Cereal Is Generally Still Affordable
This is a pretty obvious one but worth pointing out in comparison to other snacks like premium ice cream (Van Leeuwen, Talenti, be kind to our addicted souls); cereal is cheap AF.
So you get a large volume of something tasty and at a cheap price. Well, godamit, that’s all you really need to get an American to open their wallet.
The kicker, though? Some of the “budget” versions of the popular cereal brands are also really, REALLY good themselves. It doesn’t normally work like that; the budget versions of many foods are noticeably unsatisfactory, like wasabi, mustard, Vodka, or evaporated milk, for example.
But cereal wins on both accounts, as an affordable option and a suuuuper affordable option.
They Make Healthy Ones Now
Or at least that’s the word on the street.

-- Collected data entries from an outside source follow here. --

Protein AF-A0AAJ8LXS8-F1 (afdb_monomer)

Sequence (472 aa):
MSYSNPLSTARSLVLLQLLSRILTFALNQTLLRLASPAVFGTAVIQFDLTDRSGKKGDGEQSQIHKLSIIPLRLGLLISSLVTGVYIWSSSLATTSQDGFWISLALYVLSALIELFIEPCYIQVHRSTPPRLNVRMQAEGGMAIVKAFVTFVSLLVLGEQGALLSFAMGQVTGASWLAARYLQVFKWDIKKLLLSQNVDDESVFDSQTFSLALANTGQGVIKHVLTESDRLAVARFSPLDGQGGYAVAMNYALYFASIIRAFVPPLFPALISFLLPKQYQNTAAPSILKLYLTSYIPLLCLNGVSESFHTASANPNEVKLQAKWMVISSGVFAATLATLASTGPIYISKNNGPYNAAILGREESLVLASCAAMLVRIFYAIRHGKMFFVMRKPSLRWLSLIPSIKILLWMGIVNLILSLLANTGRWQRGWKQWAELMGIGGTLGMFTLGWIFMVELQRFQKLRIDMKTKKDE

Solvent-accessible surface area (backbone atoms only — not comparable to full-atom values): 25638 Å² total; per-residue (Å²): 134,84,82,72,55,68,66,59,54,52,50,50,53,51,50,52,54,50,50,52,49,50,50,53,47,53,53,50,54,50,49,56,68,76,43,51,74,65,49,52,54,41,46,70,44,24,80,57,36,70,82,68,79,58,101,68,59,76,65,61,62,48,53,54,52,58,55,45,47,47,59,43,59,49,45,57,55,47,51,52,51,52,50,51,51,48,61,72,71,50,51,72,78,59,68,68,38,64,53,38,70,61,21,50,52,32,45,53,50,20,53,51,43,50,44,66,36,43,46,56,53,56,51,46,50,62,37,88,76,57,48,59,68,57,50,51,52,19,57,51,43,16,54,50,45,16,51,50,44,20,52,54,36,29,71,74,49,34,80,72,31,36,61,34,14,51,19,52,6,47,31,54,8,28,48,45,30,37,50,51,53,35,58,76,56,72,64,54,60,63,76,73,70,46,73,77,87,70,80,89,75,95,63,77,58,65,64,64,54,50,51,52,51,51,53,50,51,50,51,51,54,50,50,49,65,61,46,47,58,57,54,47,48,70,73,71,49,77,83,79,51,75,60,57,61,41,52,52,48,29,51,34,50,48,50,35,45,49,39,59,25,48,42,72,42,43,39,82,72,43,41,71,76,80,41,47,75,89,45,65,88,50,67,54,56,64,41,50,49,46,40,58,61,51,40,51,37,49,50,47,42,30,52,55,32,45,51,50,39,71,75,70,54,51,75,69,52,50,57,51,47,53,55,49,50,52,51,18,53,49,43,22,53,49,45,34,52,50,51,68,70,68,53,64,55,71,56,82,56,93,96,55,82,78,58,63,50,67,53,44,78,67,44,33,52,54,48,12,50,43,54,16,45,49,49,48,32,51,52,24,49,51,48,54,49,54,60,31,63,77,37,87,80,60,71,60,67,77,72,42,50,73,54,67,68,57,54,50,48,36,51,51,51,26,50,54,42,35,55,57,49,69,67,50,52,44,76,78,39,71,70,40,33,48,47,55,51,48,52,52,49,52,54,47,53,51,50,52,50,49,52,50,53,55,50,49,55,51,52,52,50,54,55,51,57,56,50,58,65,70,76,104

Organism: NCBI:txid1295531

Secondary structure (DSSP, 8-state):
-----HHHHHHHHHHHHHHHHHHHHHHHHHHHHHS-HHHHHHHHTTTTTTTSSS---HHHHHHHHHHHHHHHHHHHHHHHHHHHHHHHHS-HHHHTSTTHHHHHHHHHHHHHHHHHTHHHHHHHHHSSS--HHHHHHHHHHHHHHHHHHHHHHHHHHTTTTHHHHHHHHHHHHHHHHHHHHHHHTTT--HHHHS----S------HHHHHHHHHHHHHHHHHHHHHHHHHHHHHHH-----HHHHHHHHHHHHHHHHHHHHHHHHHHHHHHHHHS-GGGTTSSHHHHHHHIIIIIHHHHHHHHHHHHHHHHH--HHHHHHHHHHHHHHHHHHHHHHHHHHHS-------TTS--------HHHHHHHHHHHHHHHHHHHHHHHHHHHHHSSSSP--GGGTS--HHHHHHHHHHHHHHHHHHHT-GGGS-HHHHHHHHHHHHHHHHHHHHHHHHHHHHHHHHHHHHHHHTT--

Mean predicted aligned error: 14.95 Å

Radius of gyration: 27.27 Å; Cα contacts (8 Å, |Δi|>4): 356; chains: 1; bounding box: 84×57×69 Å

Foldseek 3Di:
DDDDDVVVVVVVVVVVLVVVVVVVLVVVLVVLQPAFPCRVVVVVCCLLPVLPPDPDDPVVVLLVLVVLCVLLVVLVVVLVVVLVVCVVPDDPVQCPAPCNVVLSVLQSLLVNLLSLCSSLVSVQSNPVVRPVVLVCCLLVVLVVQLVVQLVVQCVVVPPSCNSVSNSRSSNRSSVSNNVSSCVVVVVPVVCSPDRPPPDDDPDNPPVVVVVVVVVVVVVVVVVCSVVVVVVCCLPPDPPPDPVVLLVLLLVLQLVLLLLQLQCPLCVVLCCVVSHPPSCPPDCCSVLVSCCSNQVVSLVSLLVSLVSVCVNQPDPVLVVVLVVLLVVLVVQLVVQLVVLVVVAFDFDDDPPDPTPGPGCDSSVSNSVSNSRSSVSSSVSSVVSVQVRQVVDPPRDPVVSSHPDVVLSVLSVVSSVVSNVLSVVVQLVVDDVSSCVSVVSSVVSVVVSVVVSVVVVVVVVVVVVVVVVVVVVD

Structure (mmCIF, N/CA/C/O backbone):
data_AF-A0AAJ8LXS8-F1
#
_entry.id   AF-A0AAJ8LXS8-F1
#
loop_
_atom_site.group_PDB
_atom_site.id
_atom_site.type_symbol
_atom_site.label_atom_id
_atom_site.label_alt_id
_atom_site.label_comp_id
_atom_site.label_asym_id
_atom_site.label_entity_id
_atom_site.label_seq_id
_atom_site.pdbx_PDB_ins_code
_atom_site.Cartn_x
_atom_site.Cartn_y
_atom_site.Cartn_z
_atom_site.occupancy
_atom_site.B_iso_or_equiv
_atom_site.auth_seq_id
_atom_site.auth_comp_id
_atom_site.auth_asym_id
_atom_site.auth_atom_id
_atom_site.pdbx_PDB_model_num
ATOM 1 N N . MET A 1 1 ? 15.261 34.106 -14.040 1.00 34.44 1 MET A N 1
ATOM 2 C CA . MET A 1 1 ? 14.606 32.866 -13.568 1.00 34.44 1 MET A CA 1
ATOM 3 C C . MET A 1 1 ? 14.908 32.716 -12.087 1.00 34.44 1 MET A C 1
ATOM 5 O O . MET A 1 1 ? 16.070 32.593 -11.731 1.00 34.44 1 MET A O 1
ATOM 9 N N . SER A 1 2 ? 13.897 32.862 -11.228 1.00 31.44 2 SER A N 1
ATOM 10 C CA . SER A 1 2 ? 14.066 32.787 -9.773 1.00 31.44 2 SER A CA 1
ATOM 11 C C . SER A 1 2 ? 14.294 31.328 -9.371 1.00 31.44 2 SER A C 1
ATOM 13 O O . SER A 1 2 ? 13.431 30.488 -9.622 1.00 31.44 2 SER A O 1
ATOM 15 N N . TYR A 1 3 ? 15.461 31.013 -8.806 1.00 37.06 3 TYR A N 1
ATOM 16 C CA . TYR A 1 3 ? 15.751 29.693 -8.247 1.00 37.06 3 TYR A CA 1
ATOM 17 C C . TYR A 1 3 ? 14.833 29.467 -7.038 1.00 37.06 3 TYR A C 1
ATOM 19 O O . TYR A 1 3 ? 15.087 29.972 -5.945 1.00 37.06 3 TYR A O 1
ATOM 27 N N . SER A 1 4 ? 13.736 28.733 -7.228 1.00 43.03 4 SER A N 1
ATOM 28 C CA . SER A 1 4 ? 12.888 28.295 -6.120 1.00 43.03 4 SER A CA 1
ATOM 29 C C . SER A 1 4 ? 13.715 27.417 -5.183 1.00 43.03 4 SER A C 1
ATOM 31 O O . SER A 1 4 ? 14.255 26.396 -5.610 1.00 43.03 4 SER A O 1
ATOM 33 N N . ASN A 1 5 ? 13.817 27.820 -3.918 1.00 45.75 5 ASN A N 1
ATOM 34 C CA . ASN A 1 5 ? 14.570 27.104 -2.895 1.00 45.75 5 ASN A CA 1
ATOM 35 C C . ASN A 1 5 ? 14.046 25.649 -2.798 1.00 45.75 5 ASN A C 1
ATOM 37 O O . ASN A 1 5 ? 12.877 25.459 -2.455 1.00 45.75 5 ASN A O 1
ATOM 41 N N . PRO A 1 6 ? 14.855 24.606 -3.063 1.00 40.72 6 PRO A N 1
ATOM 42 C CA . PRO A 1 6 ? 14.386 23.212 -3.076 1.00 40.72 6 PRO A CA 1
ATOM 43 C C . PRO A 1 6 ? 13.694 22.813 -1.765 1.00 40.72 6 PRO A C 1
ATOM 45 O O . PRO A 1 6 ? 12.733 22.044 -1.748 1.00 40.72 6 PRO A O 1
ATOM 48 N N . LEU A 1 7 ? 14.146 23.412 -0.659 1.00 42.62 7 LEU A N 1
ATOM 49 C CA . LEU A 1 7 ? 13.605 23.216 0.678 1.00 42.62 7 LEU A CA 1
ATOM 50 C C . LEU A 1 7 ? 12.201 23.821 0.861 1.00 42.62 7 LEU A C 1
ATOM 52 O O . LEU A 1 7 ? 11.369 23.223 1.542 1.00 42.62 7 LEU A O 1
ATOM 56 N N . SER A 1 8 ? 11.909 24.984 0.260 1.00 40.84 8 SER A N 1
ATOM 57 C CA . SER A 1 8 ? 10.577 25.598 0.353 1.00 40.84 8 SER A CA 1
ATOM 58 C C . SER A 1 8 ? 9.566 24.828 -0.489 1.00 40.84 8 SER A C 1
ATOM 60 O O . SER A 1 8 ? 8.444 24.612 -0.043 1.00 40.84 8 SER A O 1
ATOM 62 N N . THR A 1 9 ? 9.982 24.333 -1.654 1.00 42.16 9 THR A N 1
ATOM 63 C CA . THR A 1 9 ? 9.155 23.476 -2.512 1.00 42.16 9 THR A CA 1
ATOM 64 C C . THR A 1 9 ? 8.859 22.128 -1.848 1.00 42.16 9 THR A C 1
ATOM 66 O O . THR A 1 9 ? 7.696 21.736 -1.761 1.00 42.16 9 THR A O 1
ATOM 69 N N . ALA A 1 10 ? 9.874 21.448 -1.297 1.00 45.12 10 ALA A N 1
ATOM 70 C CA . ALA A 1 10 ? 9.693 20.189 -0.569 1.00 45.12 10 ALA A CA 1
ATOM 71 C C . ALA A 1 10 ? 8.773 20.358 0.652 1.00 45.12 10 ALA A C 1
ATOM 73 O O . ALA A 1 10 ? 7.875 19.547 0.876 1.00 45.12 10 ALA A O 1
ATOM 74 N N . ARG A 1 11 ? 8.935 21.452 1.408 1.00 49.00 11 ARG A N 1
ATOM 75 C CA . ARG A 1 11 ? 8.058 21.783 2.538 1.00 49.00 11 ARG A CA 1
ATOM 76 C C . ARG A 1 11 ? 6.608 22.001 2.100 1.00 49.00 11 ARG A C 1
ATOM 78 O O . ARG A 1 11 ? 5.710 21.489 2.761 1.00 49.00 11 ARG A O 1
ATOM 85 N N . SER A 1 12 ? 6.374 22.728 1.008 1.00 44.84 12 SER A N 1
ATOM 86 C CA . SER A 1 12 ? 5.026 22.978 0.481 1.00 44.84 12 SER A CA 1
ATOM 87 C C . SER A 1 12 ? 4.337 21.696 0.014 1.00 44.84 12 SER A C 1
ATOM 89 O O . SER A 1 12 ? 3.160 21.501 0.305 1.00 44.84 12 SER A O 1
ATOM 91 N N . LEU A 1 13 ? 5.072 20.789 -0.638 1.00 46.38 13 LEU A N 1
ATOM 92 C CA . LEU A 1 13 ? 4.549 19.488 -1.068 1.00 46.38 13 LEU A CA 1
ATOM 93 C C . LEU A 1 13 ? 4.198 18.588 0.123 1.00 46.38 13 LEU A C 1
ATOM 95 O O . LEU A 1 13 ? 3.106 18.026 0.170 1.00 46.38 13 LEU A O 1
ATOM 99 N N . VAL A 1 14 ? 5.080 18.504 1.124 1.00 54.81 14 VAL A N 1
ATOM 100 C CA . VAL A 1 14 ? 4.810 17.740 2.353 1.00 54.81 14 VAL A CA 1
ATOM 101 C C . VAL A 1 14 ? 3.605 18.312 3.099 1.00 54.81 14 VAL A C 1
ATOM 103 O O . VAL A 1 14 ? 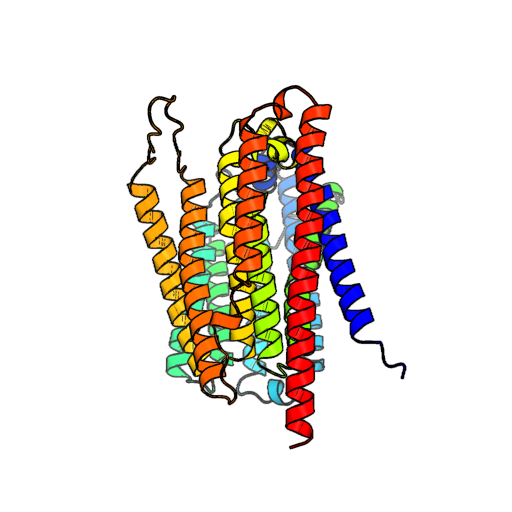2.758 17.552 3.566 1.00 54.81 14 VAL A O 1
ATOM 106 N N . LEU A 1 15 ? 3.494 19.640 3.190 1.00 50.94 15 LEU A N 1
ATOM 107 C CA . LEU A 1 15 ? 2.372 20.299 3.855 1.00 50.94 15 LEU A CA 1
ATOM 108 C C . LEU A 1 15 ? 1.051 20.042 3.124 1.00 50.94 15 LEU A C 1
ATOM 110 O O . LEU A 1 15 ? 0.059 19.717 3.771 1.00 50.94 15 LEU A O 1
ATOM 114 N N . LEU A 1 16 ? 1.042 20.137 1.791 1.00 52.31 16 LEU A N 1
ATOM 115 C CA . LEU A 1 16 ? -0.129 19.830 0.971 1.00 52.31 16 LEU A CA 1
ATOM 116 C C . LEU A 1 16 ? -0.569 18.373 1.161 1.00 52.31 16 LEU A C 1
ATOM 118 O O . LEU A 1 16 ? -1.752 18.105 1.374 1.00 52.31 16 LEU A O 1
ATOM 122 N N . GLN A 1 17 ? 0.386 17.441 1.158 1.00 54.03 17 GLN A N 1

I’ve had some of the organic variants of popular options like Raisin Bran, Cocoa Puffs, and Golden Grahams.
I’ve seen pretty good reviews for some of the high-protein ones, too, like Special K Protein, Transparent Labs UNCUT (ahem), and of course, Magic Spoon.

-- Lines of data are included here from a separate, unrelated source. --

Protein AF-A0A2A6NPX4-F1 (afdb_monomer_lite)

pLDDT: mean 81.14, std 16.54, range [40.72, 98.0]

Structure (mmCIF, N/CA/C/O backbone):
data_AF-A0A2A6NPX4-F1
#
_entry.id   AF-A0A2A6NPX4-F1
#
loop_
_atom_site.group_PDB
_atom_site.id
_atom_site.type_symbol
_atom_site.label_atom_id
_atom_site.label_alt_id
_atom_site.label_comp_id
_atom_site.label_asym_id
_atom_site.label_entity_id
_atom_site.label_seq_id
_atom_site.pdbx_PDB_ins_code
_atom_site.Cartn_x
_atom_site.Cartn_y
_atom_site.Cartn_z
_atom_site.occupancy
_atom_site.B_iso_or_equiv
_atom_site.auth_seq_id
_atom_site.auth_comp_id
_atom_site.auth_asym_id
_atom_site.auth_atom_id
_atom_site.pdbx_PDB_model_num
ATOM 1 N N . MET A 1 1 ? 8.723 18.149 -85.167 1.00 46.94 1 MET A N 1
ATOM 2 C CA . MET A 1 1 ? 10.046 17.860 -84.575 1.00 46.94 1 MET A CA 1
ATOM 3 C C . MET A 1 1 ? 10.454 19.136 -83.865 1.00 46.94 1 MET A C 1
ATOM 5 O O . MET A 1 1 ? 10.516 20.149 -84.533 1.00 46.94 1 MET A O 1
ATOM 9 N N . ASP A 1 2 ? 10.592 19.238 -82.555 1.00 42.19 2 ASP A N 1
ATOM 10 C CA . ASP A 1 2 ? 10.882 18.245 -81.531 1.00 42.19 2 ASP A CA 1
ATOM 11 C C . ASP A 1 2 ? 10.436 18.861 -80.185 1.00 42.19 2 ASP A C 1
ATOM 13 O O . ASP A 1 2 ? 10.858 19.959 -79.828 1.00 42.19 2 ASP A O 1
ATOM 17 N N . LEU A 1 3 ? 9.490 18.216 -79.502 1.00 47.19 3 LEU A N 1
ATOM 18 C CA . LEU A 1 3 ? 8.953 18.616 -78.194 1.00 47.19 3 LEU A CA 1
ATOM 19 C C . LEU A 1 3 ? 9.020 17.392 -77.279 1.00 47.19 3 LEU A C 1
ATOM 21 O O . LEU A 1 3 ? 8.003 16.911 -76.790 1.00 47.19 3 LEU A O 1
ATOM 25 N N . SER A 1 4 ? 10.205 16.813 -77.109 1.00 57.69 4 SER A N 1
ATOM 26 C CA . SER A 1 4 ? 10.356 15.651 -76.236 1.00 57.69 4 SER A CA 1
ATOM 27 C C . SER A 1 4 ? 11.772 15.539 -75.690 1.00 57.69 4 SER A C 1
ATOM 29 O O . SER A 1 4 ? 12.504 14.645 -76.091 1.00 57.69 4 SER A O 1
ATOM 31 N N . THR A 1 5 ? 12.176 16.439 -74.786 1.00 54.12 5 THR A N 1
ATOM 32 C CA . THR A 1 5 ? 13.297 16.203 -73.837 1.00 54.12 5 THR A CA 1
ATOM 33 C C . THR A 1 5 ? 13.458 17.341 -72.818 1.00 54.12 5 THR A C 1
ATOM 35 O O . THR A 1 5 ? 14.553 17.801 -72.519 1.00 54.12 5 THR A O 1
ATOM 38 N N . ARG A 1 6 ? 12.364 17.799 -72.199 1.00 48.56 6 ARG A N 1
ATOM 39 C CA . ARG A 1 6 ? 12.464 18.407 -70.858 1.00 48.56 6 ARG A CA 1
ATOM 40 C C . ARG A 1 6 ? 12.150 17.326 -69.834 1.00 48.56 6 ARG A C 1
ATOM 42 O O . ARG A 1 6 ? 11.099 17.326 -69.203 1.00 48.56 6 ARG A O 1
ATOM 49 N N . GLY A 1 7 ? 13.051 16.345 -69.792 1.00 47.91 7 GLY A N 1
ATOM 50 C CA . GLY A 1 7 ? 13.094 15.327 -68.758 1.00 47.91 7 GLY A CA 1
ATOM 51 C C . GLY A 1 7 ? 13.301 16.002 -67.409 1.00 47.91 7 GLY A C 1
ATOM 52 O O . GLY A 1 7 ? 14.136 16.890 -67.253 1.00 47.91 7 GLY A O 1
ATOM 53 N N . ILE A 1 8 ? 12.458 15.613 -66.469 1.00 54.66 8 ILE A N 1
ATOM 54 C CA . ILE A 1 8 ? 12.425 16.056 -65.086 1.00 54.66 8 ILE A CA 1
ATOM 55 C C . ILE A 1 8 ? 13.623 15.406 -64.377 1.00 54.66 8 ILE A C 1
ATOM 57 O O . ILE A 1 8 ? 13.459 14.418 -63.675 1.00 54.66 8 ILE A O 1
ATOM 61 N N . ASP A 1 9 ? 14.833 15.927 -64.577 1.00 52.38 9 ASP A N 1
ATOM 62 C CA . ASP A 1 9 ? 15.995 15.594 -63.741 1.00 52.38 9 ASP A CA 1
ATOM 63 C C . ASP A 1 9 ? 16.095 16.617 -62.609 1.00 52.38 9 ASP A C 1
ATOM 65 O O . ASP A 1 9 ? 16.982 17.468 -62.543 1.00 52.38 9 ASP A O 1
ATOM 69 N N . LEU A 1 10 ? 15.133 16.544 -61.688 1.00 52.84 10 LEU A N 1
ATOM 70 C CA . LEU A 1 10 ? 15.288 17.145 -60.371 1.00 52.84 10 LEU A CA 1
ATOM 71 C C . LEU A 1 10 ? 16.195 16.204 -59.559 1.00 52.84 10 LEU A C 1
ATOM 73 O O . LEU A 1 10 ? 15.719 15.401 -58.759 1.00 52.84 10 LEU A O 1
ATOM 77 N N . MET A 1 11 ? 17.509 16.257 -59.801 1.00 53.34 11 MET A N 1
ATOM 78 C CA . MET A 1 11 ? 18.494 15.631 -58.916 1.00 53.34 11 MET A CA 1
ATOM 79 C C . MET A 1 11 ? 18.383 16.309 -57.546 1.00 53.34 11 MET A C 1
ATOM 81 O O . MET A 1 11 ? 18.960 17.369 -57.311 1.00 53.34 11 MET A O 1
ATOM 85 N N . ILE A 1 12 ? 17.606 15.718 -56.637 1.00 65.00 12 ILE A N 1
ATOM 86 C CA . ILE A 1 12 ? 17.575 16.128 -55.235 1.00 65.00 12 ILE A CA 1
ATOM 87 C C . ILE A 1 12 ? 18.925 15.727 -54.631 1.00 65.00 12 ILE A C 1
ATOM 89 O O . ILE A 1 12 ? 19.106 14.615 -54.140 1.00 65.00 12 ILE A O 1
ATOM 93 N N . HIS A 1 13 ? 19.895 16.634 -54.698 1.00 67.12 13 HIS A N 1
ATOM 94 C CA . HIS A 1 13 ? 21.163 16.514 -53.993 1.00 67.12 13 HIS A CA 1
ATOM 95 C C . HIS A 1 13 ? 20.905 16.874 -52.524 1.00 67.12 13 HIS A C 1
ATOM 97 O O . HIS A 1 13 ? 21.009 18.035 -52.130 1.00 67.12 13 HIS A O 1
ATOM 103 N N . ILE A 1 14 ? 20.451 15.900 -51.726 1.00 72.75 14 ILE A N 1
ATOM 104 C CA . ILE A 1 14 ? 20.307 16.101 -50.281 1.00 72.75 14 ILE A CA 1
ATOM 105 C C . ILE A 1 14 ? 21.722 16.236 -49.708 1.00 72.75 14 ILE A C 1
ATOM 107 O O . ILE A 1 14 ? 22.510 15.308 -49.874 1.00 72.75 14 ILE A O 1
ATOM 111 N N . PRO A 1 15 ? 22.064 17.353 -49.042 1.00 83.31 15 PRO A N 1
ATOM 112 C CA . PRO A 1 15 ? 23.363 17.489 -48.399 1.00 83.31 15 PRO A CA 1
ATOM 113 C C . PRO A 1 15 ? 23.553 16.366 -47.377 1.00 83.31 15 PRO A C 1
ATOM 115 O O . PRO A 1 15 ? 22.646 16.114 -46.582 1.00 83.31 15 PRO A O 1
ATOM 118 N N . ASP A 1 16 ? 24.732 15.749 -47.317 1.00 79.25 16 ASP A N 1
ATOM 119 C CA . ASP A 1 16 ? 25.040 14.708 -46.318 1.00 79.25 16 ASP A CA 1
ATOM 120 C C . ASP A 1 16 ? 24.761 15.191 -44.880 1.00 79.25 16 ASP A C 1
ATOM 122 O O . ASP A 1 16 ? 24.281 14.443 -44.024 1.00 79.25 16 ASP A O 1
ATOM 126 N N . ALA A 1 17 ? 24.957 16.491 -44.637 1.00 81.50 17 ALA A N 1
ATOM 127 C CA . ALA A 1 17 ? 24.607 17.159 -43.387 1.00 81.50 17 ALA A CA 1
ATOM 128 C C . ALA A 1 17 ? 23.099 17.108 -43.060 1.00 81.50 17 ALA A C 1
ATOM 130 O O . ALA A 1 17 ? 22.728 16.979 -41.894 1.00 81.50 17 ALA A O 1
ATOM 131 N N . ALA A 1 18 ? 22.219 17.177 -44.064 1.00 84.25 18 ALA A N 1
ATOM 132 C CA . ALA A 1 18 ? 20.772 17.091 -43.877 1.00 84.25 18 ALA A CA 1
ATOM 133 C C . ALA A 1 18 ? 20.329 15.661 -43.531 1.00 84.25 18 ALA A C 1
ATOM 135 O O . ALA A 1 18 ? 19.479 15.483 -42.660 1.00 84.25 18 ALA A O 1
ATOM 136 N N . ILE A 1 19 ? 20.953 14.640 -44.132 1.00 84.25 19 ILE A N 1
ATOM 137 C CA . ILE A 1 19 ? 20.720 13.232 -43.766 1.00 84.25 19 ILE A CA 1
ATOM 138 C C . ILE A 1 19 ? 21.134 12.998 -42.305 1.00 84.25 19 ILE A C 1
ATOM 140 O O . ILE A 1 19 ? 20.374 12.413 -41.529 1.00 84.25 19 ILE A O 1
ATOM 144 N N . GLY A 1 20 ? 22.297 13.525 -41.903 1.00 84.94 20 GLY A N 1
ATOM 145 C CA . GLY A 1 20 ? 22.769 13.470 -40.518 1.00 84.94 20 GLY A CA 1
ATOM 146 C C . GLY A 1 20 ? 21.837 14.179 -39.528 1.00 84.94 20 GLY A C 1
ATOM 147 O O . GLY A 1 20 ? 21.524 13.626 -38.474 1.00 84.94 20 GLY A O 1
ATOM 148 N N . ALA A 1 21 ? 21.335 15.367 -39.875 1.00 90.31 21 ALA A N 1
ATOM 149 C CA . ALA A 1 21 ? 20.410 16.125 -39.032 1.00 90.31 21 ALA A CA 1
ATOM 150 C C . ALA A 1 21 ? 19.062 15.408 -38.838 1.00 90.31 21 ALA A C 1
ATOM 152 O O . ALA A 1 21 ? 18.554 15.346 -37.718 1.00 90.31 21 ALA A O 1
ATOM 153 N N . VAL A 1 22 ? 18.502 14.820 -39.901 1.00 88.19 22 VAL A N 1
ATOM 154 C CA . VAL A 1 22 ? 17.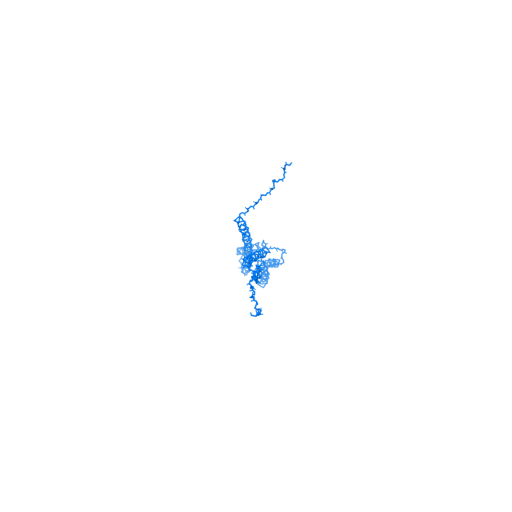255 14.039 -39.823 1.00 88.19 22 VAL A CA 1
ATOM 155 C C . VAL A 1 22 ? 17.448 12.790 -38.962 1.00 88.19 22 VAL A C 1
ATOM 157 O O . VAL A 1 22 ? 16.615 12.504 -38.101 1.00 88.19 22 VAL A O 1
ATOM 160 N N . ALA A 1 23 ? 18.565 12.076 -39.133 1.00 82.62 23 ALA A N 1
ATOM 161 C CA . ALA A 1 23 ? 18.892 10.918 -38.304 1.00 82.62 23 ALA A CA 1
ATOM 162 C C . ALA A 1 23 ? 19.038 11.302 -36.820 1.00 82.62 23 ALA A C 1
ATOM 164 O O . ALA A 1 23 ? 18.462 10.644 -35.951 1.00 82.62 23 ALA A O 1
ATOM 165 N N . ALA A 1 24 ? 19.738 12.401 -36.523 1.00 87.12 24 ALA A N 1
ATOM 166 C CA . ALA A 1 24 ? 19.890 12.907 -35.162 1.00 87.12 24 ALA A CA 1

If I find these high-protein cereals around me, I’ll definitely try them out. If you can afford something that’s even marginally healthier while deriving the same pleasure, then why the heck not?
They Last a Very Long Time
There are many snack options out there, but one of the most reliable elements of a GREAT munchie option is its shelf life after opening.
Shit, I’d very happily take a Bousin garlic & chive-covered Tristcuit any time, day or night but also, cheeses mold and crackers get soft, so you have to be cognizant to enjoy them within a week or so of opening them.
Cereal I’ve had sitting in my cupboard with the bag rolled up inside, and the box closed for what must be 3+ months without much discernible deterioration on the texture front.
Should you try to finish them before that? Well yeah, of course. But sometimes life comes up, or things get pushed to the back of the back-breaker known as the Lazy Susan (sorry, all you nice, gentle Susans out there) cupboard and forgotten.
With cereal, you know you have a real trooper of a snack pal, a food that will hold onto the hope of being digested for as long as is biologically possible before giving up and getting shitty.
This doggedness is a rare attribute and, although probably the result of some pretty nefarious chemical laboratory engineering and marketing (yes, you high fructose corn syrup), is something that can be a life changer when you are out of all other options.
Take Your Own Trip Down Memory Lane
In summary, it makes sense that Cookies Fam is breeding strains like “Cereal Milk” and “Pancakes,” given how deeply rooted the joy of processed morning breakfast is in so many Americans’ minds.
If you’ve drifted away from all of your childhood delights, I highly recommend planning a trip down memory lane in the near future for a deep smoke session.
Whether that memory is Pop Tarts, powdered sugar mini donuts, Eggo waffles, or one of the hundreds of various cereal forms/flavors.
Yes, refined sugar isn’t healthy, and you shouldn’t be eating any of these things daily as an adult, but for a treat once and a while to satiate your munchies, childhood breakfast foods are an absolute delight!